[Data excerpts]
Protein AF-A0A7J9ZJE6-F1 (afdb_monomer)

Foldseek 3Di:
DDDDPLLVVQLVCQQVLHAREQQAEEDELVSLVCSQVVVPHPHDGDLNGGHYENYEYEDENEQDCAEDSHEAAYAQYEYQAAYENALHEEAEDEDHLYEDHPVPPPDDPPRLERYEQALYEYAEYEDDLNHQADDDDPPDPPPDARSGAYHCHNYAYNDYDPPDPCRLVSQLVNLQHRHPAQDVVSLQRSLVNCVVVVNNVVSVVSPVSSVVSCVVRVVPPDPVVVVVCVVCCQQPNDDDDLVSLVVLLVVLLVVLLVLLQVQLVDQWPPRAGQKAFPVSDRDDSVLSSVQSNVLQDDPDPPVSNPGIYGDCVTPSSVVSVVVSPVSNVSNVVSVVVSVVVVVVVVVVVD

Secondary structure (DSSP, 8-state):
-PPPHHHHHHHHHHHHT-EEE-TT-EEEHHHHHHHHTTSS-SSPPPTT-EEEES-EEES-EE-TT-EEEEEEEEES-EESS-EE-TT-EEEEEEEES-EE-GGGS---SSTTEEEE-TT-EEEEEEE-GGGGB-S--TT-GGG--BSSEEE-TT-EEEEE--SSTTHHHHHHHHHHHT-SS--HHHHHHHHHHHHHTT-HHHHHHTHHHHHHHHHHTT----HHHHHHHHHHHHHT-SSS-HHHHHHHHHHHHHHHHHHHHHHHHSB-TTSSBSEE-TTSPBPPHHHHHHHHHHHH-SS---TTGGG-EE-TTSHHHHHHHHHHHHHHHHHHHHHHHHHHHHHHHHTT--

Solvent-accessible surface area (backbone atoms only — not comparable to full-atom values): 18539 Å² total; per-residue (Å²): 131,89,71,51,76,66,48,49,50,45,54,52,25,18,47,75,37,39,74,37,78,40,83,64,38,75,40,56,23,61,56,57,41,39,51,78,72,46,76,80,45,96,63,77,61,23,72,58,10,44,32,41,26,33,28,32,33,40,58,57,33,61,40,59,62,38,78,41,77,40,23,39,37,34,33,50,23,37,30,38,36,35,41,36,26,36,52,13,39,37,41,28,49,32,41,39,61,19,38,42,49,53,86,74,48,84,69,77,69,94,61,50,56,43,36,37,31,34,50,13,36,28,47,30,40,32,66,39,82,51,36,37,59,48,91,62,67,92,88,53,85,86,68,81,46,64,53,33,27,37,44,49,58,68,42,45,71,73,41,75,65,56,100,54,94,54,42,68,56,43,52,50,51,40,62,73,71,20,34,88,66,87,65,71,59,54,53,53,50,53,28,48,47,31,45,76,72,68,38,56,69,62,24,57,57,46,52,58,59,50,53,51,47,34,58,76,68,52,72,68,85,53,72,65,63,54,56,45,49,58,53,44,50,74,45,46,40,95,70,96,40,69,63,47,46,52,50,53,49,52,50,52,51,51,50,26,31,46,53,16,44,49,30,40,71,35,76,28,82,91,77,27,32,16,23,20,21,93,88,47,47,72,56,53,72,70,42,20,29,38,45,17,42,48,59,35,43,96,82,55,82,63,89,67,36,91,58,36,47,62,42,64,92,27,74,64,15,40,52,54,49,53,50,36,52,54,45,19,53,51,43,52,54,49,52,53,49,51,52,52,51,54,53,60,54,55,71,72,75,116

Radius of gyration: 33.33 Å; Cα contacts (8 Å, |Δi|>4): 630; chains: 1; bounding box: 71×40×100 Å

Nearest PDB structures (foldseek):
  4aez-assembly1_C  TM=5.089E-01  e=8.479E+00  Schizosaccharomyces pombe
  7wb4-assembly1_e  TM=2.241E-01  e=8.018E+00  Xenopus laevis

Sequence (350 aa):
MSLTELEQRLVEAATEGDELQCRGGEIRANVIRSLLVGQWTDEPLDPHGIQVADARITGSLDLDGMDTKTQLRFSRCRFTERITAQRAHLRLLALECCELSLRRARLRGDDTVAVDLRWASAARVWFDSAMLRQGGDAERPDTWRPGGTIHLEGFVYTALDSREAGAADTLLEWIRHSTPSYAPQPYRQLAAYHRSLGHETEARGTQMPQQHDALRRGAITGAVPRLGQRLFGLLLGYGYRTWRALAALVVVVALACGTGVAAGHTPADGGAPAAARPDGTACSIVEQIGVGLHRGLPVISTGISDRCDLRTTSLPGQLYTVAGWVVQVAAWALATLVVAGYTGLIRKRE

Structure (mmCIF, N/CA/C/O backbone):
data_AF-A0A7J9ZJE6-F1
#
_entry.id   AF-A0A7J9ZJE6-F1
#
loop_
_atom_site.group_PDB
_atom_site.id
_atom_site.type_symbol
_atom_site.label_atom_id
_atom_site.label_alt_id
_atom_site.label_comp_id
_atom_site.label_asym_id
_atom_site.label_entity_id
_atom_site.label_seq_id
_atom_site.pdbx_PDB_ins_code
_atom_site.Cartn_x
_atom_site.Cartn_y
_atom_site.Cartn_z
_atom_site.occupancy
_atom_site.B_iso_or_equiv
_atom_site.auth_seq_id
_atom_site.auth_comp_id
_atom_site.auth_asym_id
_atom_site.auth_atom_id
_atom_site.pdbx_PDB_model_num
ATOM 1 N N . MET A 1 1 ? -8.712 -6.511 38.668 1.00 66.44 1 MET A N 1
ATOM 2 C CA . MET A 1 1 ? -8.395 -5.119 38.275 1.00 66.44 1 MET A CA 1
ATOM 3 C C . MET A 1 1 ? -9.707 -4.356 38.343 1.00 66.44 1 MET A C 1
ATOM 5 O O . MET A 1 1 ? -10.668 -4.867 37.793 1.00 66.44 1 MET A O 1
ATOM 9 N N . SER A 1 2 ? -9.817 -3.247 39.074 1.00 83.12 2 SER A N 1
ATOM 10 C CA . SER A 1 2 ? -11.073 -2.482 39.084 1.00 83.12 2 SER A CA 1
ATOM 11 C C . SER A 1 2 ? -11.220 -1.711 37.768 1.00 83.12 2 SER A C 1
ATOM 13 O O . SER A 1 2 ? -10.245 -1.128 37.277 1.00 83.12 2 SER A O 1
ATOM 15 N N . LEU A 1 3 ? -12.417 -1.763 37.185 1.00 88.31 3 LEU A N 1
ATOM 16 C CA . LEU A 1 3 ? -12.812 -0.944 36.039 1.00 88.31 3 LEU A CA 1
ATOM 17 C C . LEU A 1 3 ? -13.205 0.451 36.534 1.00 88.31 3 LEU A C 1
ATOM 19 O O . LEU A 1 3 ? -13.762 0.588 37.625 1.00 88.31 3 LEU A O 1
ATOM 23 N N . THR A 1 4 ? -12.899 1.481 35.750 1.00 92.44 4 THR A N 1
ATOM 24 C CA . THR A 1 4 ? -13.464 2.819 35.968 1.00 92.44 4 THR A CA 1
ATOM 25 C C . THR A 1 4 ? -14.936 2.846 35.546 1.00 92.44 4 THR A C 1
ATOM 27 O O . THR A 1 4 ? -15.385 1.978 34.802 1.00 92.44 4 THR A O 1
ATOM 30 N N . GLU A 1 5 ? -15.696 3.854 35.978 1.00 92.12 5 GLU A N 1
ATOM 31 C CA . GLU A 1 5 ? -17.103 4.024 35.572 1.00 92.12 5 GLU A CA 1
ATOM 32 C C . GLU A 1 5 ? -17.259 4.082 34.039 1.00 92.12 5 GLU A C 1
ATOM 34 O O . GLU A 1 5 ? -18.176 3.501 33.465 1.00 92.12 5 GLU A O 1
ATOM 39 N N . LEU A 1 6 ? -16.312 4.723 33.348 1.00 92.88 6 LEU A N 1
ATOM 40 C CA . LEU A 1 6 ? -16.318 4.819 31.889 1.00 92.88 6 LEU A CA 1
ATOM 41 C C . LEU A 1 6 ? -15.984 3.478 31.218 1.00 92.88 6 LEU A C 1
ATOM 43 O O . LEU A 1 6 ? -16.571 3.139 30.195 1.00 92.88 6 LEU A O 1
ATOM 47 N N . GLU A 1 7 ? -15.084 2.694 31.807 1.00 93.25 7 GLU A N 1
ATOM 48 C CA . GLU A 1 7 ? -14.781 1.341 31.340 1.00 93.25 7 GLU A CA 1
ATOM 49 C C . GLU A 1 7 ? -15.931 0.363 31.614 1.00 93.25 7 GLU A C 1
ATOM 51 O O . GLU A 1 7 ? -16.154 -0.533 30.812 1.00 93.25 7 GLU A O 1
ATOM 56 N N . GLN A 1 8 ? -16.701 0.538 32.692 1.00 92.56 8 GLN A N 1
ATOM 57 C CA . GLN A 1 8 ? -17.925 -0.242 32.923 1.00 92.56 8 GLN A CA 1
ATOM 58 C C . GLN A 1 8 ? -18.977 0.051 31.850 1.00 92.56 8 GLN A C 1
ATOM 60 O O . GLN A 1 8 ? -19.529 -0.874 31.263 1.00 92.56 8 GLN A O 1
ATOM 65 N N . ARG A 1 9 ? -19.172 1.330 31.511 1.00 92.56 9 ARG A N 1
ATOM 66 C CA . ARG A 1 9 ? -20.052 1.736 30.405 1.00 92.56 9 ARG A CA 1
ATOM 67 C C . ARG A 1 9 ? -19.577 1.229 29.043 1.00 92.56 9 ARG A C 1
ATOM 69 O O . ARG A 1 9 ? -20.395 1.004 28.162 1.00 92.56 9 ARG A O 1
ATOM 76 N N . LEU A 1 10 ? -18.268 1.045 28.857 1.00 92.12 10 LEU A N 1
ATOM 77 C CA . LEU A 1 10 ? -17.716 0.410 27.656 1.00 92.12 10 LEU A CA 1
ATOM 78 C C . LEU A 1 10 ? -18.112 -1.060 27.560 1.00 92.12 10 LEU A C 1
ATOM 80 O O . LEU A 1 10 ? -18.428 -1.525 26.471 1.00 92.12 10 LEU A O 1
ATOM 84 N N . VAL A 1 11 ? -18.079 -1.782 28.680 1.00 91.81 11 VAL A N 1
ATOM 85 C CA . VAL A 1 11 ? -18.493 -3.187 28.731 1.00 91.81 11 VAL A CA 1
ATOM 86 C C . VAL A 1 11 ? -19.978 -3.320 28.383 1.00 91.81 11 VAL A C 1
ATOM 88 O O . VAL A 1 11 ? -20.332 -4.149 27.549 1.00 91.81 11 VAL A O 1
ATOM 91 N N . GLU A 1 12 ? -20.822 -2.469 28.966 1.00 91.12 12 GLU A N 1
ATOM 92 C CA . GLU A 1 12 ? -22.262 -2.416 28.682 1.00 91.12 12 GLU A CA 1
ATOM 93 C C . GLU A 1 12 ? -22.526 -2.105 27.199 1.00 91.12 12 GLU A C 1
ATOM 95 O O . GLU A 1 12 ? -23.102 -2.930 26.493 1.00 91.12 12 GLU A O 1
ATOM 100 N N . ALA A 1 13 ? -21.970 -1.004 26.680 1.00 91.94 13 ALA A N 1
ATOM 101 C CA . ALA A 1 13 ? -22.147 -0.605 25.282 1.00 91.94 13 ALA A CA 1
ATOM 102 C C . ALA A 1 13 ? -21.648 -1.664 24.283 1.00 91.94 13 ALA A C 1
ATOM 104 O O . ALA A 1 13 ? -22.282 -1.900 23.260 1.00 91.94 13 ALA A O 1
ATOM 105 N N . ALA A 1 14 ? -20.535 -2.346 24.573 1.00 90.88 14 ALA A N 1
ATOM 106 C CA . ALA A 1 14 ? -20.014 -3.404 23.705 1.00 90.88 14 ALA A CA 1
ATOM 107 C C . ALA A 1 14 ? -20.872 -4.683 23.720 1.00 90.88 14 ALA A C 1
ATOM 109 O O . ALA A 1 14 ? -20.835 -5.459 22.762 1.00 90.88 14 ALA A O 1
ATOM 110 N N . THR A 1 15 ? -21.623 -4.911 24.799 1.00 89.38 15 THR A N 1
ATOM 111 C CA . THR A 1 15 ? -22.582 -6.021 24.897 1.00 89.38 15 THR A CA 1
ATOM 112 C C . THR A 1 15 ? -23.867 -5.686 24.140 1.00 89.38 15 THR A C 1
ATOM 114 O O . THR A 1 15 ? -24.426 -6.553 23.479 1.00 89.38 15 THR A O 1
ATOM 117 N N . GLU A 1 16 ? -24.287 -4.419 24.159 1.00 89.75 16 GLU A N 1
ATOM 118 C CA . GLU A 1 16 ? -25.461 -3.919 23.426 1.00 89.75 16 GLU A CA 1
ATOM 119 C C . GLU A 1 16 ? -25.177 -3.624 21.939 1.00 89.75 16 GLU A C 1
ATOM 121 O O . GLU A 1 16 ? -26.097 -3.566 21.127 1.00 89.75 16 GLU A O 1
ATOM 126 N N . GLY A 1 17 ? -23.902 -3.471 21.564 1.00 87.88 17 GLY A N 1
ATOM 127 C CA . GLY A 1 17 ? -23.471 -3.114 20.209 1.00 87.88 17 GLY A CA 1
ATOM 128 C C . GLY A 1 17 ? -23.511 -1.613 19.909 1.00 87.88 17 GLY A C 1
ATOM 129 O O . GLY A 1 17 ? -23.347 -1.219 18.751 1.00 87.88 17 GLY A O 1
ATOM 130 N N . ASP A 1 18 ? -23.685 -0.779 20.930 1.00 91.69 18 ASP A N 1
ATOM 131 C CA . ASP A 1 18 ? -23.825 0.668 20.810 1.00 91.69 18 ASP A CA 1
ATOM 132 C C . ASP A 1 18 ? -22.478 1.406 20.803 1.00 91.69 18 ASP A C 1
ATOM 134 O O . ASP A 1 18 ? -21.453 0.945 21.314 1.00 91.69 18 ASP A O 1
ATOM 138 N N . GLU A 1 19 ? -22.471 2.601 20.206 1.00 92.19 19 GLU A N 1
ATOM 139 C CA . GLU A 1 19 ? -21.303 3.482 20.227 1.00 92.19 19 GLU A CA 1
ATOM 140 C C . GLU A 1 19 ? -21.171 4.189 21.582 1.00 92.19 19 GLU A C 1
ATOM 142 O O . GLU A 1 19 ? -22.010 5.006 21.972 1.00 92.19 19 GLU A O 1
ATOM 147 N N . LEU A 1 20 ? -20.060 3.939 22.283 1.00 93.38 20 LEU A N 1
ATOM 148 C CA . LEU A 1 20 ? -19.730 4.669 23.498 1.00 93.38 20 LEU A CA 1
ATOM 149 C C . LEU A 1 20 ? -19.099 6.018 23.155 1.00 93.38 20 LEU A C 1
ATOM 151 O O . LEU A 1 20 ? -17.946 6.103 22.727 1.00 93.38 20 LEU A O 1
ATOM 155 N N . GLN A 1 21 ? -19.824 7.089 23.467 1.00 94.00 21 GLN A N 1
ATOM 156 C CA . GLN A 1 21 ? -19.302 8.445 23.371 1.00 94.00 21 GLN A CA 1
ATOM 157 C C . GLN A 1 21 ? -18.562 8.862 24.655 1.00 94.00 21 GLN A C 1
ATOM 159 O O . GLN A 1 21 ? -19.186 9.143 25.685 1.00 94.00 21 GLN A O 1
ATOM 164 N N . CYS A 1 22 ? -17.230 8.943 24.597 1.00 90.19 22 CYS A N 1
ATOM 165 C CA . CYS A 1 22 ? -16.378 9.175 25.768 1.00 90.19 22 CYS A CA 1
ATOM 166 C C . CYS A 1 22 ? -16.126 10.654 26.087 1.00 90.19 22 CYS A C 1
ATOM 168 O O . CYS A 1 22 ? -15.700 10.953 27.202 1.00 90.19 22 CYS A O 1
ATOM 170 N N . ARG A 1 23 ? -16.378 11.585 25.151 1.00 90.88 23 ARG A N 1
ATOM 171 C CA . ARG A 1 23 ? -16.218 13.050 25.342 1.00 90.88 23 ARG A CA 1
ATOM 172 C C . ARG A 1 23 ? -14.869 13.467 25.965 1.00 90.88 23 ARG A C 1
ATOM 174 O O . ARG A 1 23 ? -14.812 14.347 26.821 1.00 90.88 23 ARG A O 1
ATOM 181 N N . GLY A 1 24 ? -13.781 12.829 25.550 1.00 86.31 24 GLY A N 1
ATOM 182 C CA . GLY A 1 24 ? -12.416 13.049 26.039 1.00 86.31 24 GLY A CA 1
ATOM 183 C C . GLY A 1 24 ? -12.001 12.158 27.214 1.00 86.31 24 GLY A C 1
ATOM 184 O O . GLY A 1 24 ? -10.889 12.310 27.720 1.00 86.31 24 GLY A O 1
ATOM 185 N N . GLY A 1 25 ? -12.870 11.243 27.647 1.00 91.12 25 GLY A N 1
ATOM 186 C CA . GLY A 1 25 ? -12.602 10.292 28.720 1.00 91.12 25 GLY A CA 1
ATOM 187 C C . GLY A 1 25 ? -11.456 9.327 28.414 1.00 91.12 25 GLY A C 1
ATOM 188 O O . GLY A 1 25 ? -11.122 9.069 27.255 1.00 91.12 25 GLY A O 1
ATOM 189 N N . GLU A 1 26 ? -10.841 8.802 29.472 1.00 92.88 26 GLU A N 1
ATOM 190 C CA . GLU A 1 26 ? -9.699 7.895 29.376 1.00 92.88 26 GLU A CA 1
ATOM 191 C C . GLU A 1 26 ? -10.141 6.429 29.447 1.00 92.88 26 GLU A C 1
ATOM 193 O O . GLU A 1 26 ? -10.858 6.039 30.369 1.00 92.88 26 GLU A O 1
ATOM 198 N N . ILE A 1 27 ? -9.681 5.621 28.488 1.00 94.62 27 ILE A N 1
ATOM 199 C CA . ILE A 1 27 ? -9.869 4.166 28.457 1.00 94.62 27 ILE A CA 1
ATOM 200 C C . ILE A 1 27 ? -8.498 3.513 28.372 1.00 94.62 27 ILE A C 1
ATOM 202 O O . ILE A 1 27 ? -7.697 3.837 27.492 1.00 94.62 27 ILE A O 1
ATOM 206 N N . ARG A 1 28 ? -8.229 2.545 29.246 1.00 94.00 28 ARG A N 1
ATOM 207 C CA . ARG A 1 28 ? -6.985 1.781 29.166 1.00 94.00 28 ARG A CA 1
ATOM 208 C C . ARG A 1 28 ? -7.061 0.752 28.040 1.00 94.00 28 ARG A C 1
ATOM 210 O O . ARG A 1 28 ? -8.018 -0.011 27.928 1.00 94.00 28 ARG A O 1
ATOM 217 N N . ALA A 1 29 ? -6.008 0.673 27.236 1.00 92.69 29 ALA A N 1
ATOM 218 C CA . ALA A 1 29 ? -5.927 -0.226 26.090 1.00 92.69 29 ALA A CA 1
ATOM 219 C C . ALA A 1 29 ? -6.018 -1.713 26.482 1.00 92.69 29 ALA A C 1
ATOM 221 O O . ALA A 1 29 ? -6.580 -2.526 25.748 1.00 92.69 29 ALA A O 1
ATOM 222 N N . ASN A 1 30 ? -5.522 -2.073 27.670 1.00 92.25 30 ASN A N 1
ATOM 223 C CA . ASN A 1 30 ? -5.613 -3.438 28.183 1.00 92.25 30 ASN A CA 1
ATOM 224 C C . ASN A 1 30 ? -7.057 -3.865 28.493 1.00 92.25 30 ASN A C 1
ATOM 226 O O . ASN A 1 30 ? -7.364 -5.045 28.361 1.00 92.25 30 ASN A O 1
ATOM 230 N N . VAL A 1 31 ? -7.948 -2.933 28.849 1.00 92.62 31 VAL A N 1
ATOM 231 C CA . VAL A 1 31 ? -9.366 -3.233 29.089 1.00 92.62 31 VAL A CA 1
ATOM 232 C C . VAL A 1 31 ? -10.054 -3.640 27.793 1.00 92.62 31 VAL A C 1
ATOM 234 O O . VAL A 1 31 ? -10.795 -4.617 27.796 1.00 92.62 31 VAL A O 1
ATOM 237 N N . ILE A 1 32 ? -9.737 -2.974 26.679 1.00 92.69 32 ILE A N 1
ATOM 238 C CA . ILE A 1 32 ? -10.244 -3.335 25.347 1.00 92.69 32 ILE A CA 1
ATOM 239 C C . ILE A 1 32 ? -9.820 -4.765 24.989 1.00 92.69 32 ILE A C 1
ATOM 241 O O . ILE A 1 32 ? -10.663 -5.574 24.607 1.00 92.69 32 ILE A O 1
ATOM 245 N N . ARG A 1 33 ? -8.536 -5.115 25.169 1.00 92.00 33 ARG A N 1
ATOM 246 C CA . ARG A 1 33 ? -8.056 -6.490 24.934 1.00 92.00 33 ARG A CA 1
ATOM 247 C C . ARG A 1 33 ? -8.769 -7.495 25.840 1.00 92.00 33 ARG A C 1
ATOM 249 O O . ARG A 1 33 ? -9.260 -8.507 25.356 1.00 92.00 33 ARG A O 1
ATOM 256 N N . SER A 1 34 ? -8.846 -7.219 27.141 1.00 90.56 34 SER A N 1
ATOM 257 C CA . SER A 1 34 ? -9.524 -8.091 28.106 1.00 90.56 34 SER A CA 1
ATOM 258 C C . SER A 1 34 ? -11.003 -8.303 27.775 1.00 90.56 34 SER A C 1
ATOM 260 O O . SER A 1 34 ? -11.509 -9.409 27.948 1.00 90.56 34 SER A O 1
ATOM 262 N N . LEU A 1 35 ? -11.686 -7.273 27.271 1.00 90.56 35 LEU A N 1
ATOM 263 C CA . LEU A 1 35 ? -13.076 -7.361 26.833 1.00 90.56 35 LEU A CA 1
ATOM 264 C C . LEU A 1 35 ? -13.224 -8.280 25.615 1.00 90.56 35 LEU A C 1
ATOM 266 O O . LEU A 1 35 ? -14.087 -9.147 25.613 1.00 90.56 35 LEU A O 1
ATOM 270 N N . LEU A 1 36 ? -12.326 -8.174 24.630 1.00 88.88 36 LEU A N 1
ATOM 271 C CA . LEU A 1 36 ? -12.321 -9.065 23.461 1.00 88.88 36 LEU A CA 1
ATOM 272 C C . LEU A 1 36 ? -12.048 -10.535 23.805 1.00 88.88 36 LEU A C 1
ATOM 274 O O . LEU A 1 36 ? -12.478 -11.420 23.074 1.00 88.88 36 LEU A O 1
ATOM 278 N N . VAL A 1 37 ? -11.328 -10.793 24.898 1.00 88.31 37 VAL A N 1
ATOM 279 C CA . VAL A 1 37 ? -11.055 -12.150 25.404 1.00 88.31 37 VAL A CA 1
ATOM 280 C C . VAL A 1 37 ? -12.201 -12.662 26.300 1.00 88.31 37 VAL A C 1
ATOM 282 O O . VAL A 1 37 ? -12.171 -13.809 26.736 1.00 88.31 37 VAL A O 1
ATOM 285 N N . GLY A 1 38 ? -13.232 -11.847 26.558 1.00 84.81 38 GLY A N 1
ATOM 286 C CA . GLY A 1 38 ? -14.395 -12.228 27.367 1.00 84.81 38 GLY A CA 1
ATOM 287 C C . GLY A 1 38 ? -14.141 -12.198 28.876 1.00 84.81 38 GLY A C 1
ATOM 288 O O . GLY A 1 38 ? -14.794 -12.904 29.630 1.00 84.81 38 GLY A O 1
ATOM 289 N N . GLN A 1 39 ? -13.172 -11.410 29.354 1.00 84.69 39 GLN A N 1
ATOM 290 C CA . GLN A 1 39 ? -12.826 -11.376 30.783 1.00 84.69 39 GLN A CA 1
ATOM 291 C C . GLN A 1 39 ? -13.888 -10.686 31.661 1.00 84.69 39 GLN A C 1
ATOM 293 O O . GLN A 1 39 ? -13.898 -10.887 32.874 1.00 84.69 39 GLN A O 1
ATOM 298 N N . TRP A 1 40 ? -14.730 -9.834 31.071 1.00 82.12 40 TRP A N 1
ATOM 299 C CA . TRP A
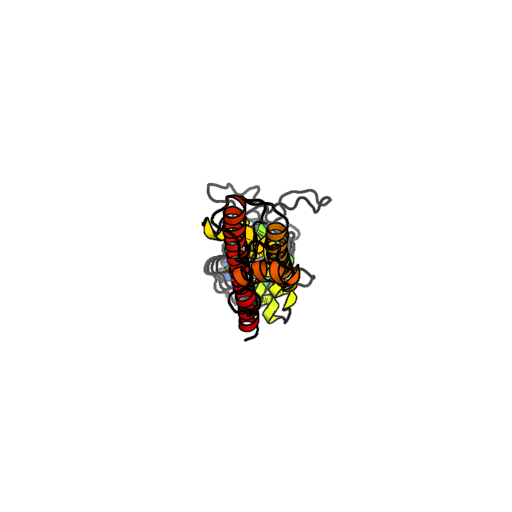 1 40 ? -15.629 -8.932 31.801 1.00 82.12 40 TRP A CA 1
ATOM 300 C C . TRP A 1 40 ? -17.116 -9.194 31.558 1.00 82.12 40 TRP A C 1
ATOM 302 O O . TRP A 1 40 ? -17.937 -8.561 32.216 1.00 82.12 40 TRP A O 1
ATOM 312 N N . THR A 1 41 ? -17.461 -10.095 30.637 1.00 77.19 41 THR A N 1
ATOM 313 C CA . THR A 1 41 ? -18.845 -10.415 30.277 1.00 77.19 41 THR A CA 1
ATOM 314 C C . THR A 1 41 ? -19.013 -11.923 30.188 1.00 77.19 41 THR A C 1
ATOM 316 O O . THR A 1 41 ? -18.215 -12.604 29.547 1.00 77.19 41 THR A O 1
ATOM 319 N N . ASP A 1 42 ? -20.069 -12.439 30.815 1.00 75.50 42 ASP A N 1
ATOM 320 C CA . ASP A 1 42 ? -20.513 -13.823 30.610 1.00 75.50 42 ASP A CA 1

* [Task details]:
Copy the lines above exactly, beginning at the line that has "ATOM 76 N N" and stopping after the line that has "ATOM 84 N N", and omit the rest.

* [Solution to this problem]:
ATOM 76 N N . LEU A 1 10 ? -18.268 1.045 28.857 1.00 92.12 10 LEU A N 1
ATOM 77 C CA . LEU A 1 10 ? -17.716 0.410 27.656 1.00 92.12 10 LEU A CA 1
ATOM 78 C C . LEU A 1 10 ? -18.112 -1.060 27.560 1.00 92.12 10 LEU A C 1
ATOM 80 O O . LEU A 1 10 ? -18.428 -1.525 26.471 1.00 92.12 10 LEU A O 1
ATOM 84 N N . VAL A 1 11 ? -18.079 -1.782 28.680 1.00 91.81 11 VAL A N 1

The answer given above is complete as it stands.